2015-05-19 [週刊大衆05月25日号]

"強すぎて嫌われる"異色の横綱
55代横綱 北の湖
"英才教育"でのびのび成長!


"強すぎて嫌われる"異色の横綱として角界に君臨したのが、第55代横綱・北の湖敏満だ。
「北の湖は文句ナシに強いんですが、勝ってもニコリともせず、見ている者にふてぶてしい印象を与えがちでした。あのイメージで、だいぶ損をしましたね」
とは、スポーツジャーナリストの織田淳太郎氏の弁。

「ただ、憎らしいほど強いというのは、力士にとって最高の褒め言葉でもある。入幕以来、飛ぶ鳥を落とす勢いで昇進を重ね、史上最年少の21歳2か月の若さで横綱になった北の湖の実力を高く評価しても、しすぎることはありません」

53年5月16日、北海道有珠(うす)郡壮瞥(そうべつ)町に生まれた北の湖は、少年時代からスポーツ万能だった。
「中1時には170センチ、100キロの巨体だったそうですが、初段だった柔道では高校生を相手に地元の大会で優勝。野球、スキー、水泳も得意でしたが、相撲にはそれほど興味がなかったといいます」(スポーツ紙相撲担当記者)

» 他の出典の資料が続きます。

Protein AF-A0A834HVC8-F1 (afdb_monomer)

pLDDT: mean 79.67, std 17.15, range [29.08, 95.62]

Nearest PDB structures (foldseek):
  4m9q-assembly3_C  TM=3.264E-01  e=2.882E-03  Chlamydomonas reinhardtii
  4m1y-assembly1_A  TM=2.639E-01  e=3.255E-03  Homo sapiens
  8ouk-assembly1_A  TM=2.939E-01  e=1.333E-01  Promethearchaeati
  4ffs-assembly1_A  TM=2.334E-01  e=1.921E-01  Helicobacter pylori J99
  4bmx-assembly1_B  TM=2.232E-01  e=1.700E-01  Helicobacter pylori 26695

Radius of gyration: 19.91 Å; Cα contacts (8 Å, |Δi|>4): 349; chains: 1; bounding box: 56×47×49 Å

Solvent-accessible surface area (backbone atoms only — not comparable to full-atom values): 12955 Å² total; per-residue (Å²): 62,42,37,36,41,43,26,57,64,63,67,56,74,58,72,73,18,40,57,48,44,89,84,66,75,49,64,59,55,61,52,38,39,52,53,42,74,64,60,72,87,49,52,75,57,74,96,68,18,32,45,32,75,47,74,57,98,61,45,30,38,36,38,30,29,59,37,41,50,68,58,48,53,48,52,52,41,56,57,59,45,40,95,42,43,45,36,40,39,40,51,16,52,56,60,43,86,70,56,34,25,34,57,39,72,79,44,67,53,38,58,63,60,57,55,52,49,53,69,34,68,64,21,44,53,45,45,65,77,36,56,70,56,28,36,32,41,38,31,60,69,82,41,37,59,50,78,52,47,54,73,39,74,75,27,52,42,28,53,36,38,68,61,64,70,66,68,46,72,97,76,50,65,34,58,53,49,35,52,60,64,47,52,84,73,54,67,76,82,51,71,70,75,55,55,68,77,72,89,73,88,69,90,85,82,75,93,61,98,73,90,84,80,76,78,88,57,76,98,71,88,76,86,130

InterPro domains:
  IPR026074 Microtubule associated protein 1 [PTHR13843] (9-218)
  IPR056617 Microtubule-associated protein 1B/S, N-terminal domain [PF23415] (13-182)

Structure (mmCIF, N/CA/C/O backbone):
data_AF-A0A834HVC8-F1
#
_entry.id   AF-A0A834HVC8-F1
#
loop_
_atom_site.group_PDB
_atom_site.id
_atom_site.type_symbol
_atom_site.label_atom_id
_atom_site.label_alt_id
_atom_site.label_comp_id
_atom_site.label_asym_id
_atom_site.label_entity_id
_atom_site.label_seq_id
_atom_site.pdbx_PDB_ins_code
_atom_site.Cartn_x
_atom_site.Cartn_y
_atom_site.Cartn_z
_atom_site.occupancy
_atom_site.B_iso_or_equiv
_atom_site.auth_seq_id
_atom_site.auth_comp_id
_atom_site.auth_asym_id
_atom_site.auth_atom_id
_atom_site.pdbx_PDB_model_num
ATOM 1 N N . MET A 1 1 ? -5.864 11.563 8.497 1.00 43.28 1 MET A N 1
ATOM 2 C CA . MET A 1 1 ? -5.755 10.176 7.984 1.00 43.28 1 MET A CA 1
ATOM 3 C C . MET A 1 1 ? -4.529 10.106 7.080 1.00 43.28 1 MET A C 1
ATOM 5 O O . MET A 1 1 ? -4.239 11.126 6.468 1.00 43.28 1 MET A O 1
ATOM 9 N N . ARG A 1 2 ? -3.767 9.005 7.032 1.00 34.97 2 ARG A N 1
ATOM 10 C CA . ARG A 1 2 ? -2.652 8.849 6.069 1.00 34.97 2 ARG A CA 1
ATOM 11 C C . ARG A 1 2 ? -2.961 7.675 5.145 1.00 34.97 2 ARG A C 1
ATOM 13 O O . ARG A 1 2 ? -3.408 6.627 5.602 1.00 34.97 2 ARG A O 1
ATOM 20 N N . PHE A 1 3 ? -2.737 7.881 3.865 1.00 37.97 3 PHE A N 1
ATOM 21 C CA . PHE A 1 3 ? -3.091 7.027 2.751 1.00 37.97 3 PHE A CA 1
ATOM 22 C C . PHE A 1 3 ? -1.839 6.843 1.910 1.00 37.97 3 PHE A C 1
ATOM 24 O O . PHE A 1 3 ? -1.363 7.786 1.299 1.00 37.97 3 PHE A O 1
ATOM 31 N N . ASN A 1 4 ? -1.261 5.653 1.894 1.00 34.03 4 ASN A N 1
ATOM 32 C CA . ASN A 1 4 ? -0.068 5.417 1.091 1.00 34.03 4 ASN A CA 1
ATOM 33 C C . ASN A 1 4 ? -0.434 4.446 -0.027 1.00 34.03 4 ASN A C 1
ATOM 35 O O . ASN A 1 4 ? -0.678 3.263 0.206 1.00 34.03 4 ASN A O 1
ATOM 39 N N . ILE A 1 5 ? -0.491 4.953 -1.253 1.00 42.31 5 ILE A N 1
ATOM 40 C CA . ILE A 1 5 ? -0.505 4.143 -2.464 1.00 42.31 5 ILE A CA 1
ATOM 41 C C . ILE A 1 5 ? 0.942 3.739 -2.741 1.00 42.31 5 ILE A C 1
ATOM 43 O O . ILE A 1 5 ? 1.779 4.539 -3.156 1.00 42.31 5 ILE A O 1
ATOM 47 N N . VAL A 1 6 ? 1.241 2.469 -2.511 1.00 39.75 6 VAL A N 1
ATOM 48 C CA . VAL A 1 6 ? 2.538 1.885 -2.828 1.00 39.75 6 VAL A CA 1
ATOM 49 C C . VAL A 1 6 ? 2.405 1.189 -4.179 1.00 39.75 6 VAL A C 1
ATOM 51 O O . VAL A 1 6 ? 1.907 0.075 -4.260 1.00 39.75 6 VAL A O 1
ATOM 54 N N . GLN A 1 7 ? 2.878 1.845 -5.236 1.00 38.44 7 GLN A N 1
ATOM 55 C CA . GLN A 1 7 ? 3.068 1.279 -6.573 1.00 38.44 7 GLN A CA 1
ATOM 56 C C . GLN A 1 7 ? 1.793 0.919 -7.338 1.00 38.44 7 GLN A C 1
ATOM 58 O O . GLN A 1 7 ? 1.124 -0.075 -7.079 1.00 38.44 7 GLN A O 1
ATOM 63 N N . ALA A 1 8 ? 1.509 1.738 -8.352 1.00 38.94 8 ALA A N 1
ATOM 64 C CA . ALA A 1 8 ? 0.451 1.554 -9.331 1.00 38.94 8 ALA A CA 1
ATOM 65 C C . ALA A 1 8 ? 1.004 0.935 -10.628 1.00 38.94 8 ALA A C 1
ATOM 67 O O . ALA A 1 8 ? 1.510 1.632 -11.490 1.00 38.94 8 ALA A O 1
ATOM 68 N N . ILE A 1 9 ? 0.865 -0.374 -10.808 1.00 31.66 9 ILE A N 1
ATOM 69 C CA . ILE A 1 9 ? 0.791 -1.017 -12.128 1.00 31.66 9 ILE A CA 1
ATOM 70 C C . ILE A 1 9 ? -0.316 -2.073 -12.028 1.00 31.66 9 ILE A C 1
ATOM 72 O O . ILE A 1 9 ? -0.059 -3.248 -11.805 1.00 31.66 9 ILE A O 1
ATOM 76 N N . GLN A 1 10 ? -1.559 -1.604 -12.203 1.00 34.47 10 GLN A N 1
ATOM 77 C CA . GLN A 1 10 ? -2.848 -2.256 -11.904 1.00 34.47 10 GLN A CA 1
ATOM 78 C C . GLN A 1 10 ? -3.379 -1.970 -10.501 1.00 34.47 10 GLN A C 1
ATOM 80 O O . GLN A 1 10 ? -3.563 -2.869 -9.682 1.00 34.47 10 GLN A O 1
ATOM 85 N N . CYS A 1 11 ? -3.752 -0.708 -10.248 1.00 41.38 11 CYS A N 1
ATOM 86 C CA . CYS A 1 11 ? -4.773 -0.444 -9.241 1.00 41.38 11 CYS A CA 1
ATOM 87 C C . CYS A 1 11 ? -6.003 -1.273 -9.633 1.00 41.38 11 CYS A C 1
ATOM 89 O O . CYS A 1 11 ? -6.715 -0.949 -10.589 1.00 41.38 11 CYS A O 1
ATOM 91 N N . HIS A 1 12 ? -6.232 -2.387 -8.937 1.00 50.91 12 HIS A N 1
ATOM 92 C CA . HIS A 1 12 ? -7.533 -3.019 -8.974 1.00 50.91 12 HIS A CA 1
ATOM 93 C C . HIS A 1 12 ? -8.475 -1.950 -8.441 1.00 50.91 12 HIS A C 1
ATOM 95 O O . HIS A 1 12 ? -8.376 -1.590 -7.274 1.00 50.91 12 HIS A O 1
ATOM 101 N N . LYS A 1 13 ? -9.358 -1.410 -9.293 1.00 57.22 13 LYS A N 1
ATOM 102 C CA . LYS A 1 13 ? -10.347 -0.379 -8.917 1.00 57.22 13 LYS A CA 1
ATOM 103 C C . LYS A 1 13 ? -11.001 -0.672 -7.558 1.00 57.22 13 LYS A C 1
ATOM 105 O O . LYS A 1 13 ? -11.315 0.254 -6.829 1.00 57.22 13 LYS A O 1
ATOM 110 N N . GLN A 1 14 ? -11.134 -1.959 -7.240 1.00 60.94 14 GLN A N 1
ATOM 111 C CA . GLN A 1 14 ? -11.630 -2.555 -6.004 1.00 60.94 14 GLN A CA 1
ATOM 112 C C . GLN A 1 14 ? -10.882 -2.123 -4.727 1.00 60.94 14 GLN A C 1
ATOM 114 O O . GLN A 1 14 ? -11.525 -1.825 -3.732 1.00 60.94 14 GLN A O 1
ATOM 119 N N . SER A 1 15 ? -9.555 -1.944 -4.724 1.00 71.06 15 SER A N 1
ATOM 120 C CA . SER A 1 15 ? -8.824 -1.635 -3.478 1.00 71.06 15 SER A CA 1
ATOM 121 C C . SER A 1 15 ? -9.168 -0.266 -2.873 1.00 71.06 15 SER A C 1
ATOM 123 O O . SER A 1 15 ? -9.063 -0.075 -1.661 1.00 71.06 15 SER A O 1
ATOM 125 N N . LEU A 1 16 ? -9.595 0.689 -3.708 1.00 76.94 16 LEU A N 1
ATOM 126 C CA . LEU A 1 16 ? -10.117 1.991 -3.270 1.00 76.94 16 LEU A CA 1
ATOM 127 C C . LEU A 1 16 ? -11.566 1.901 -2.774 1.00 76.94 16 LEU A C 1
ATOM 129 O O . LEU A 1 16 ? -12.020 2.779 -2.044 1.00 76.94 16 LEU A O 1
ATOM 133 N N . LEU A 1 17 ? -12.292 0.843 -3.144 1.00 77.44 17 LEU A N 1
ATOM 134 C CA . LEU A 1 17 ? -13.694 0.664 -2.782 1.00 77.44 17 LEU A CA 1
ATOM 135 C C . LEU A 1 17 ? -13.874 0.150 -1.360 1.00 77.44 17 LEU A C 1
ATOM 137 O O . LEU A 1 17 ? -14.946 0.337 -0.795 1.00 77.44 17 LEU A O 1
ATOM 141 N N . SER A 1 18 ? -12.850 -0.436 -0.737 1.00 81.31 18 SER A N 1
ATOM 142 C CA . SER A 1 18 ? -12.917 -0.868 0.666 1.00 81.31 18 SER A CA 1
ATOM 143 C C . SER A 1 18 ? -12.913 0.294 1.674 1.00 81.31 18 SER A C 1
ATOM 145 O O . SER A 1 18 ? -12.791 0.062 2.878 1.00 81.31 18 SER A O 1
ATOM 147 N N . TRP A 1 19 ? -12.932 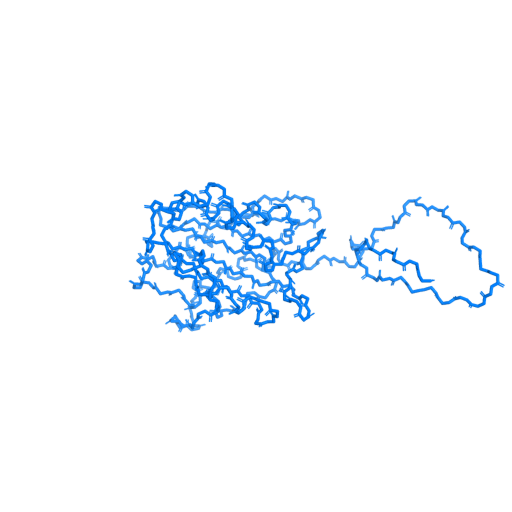1.546 1.207 1.00 80.50 19 TRP A N 1
ATOM 148 C CA . TRP A 1 19 ? -12.933 2.722 2.066 1.00 80.50 19 TRP A CA 1
ATOM 149 C C . TRP A 1 19 ? -14.324 2.991 2.627 1.00 80.50 19 TRP A C 1
ATOM 151 O O . TRP A 1 19 ? -15.224 3.442 1.918 1.00 80.50 19 TRP A O 1
ATOM 161 N N . ASP A 1 20 ? -14.491 2.763 3.925 1.00 80.81 20 ASP A N 1
ATOM 162 C CA . ASP A 1 20 ? -15.746 3.047 4.609 1.00 80.81 20 ASP A CA 1
ATOM 163 C C . ASP A 1 20 ? -15.726 4.453 5.221 1.00 80.81 20 ASP A C 1
ATOM 165 O O . ASP A 1 20 ? -15.049 4.714 6.220 1.00 80.81 20 ASP A O 1
ATOM 169 N N . VAL A 1 21 ? -16.509 5.364 4.637 1.00 78.94 21 VAL A N 1
ATOM 170 C CA . VAL A 1 21 ? -16.686 6.731 5.151 1.00 78.94 21 VAL A CA 1
ATOM 171 C C . VAL A 1 21 ? -17.241 6.749 6.579 1.00 78.94 21 VAL A C 1
ATOM 173 O O . VAL A 1 21 ? -16.943 7.677 7.327 1.00 78.94 21 VAL A O 1
ATOM 176 N N . ASN A 1 22 ? -18.003 5.730 6.987 1.00 76.38 22 ASN A N 1
ATOM 177 C CA . ASN A 1 22 ? -18.599 5.670 8.321 1.00 76.38 22 ASN A CA 1
ATOM 178 C C . ASN A 1 22 ? -17.573 5.290 9.396 1.00 76.38 22 ASN A C 1
ATOM 180 O O . ASN A 1 22 ? -17.694 5.740 10.533 1.00 76.38 22 ASN A O 1
ATOM 184 N N . ASP A 1 23 ? -16.556 4.501 9.038 1.00 75.25 23 ASP A N 1
ATOM 185 C CA . ASP A 1 23 ? -15.454 4.132 9.940 1.00 75.25 23 ASP A CA 1
ATOM 186 C C . ASP A 1 23 ? -14.380 5.234 9.969 1.00 75.25 23 ASP A C 1
ATOM 188 O O . ASP A 1 23 ? -13.821 5.581 11.010 1.00 75.25 23 ASP A O 1
ATOM 192 N N . CYS A 1 24 ? -14.119 5.837 8.808 1.00 74.62 24 CYS A N 1
ATOM 193 C CA . CYS A 1 24 ? -12.991 6.742 8.612 1.00 74.62 24 CYS A CA 1
ATOM 194 C C . CYS A 1 24 ? -13.332 8.224 8.804 1.00 74.62 24 CYS A C 1
ATOM 196 O O . CYS A 1 24 ? -12.430 9.031 9.025 1.00 74.62 24 CYS A O 1
ATOM 198 N N . LEU A 1 25 ? -14.613 8.590 8.676 1.00 81.75 25 LEU A N 1
ATOM 199 C CA . LEU A 1 25 ? -15.129 9.967 8.661 1.00 81.75 25 LEU A CA 1
ATOM 200 C C . LEU A 1 25 ? -14.521 10.864 7.567 1.00 81.75 25 LEU A C 1
ATOM 202 O O . LEU A 1 25 ? -14.659 12.085 7.608 1.00 81.75 25 LEU A O 1
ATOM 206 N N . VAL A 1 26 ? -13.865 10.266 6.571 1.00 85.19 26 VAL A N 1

"北に怪童あり"の評判を聞きつけ、複数の相撲部屋がスカウトに訪れたが、最も熱心に誘ってくれた三保ケ関部屋に入門。67年一月場所で初土俵を踏んだ。
「三保ケ関親方は北の湖を徹底的な英才教育で育てました。チャンコ番も先輩力士の付け人も免除し、稽古もやりたいときだけやればいい、という特別待遇。朝もいつまでも寝ているため、両国中学には毎日、遅刻していたそうです。親方は、それほど彼の実力を高く買っていた。一方、北の湖ものびのびとやれたことが成長につながり、結果的に吉と出たわけです」(前同)

逆に遊びを覚えるのは早かったようで、
「先輩に連れられて、中学時代には酒と女のデビューを果たしていたとか。ま、これは北の湖に限った話じゃないですが」(同)

アルコールも滅法強く、
「若い頃はウイスキー党で一晩にボトル4~5本は空けていた。成人式の感想を聞かれ"今日から酒をやめようかな"といったのは有名な話です」(同)

いずれにせよ、中学卒業後でなければ入門できない現在のルールから見れば、夢のような話である。重心低く立ち合い、左四つに組み止めて右からの上手投げ。体を密着させての寄りを得意とした北の湖だが、先輩横綱・輪島との対戦は人気を呼び、"輪湖時代"といわれた。
「ただ、ああ見えて北の湖は優勝決定戦など、ここ一番には意外に脆い面がありました。輪島に21勝23敗と負け越しているほか、若嶋津には6勝8敗、朝潮には7勝13敗と特定の力士を苦手とする傾向があったんです」(三宅氏)

幕内優勝24回、804勝を挙げ、85年一月場所で引退。
02年に日本相撲協会理事長に就任し、一度退いたが、現在も理事長職に。現役時代同様、相撲協会の顔であり続けている。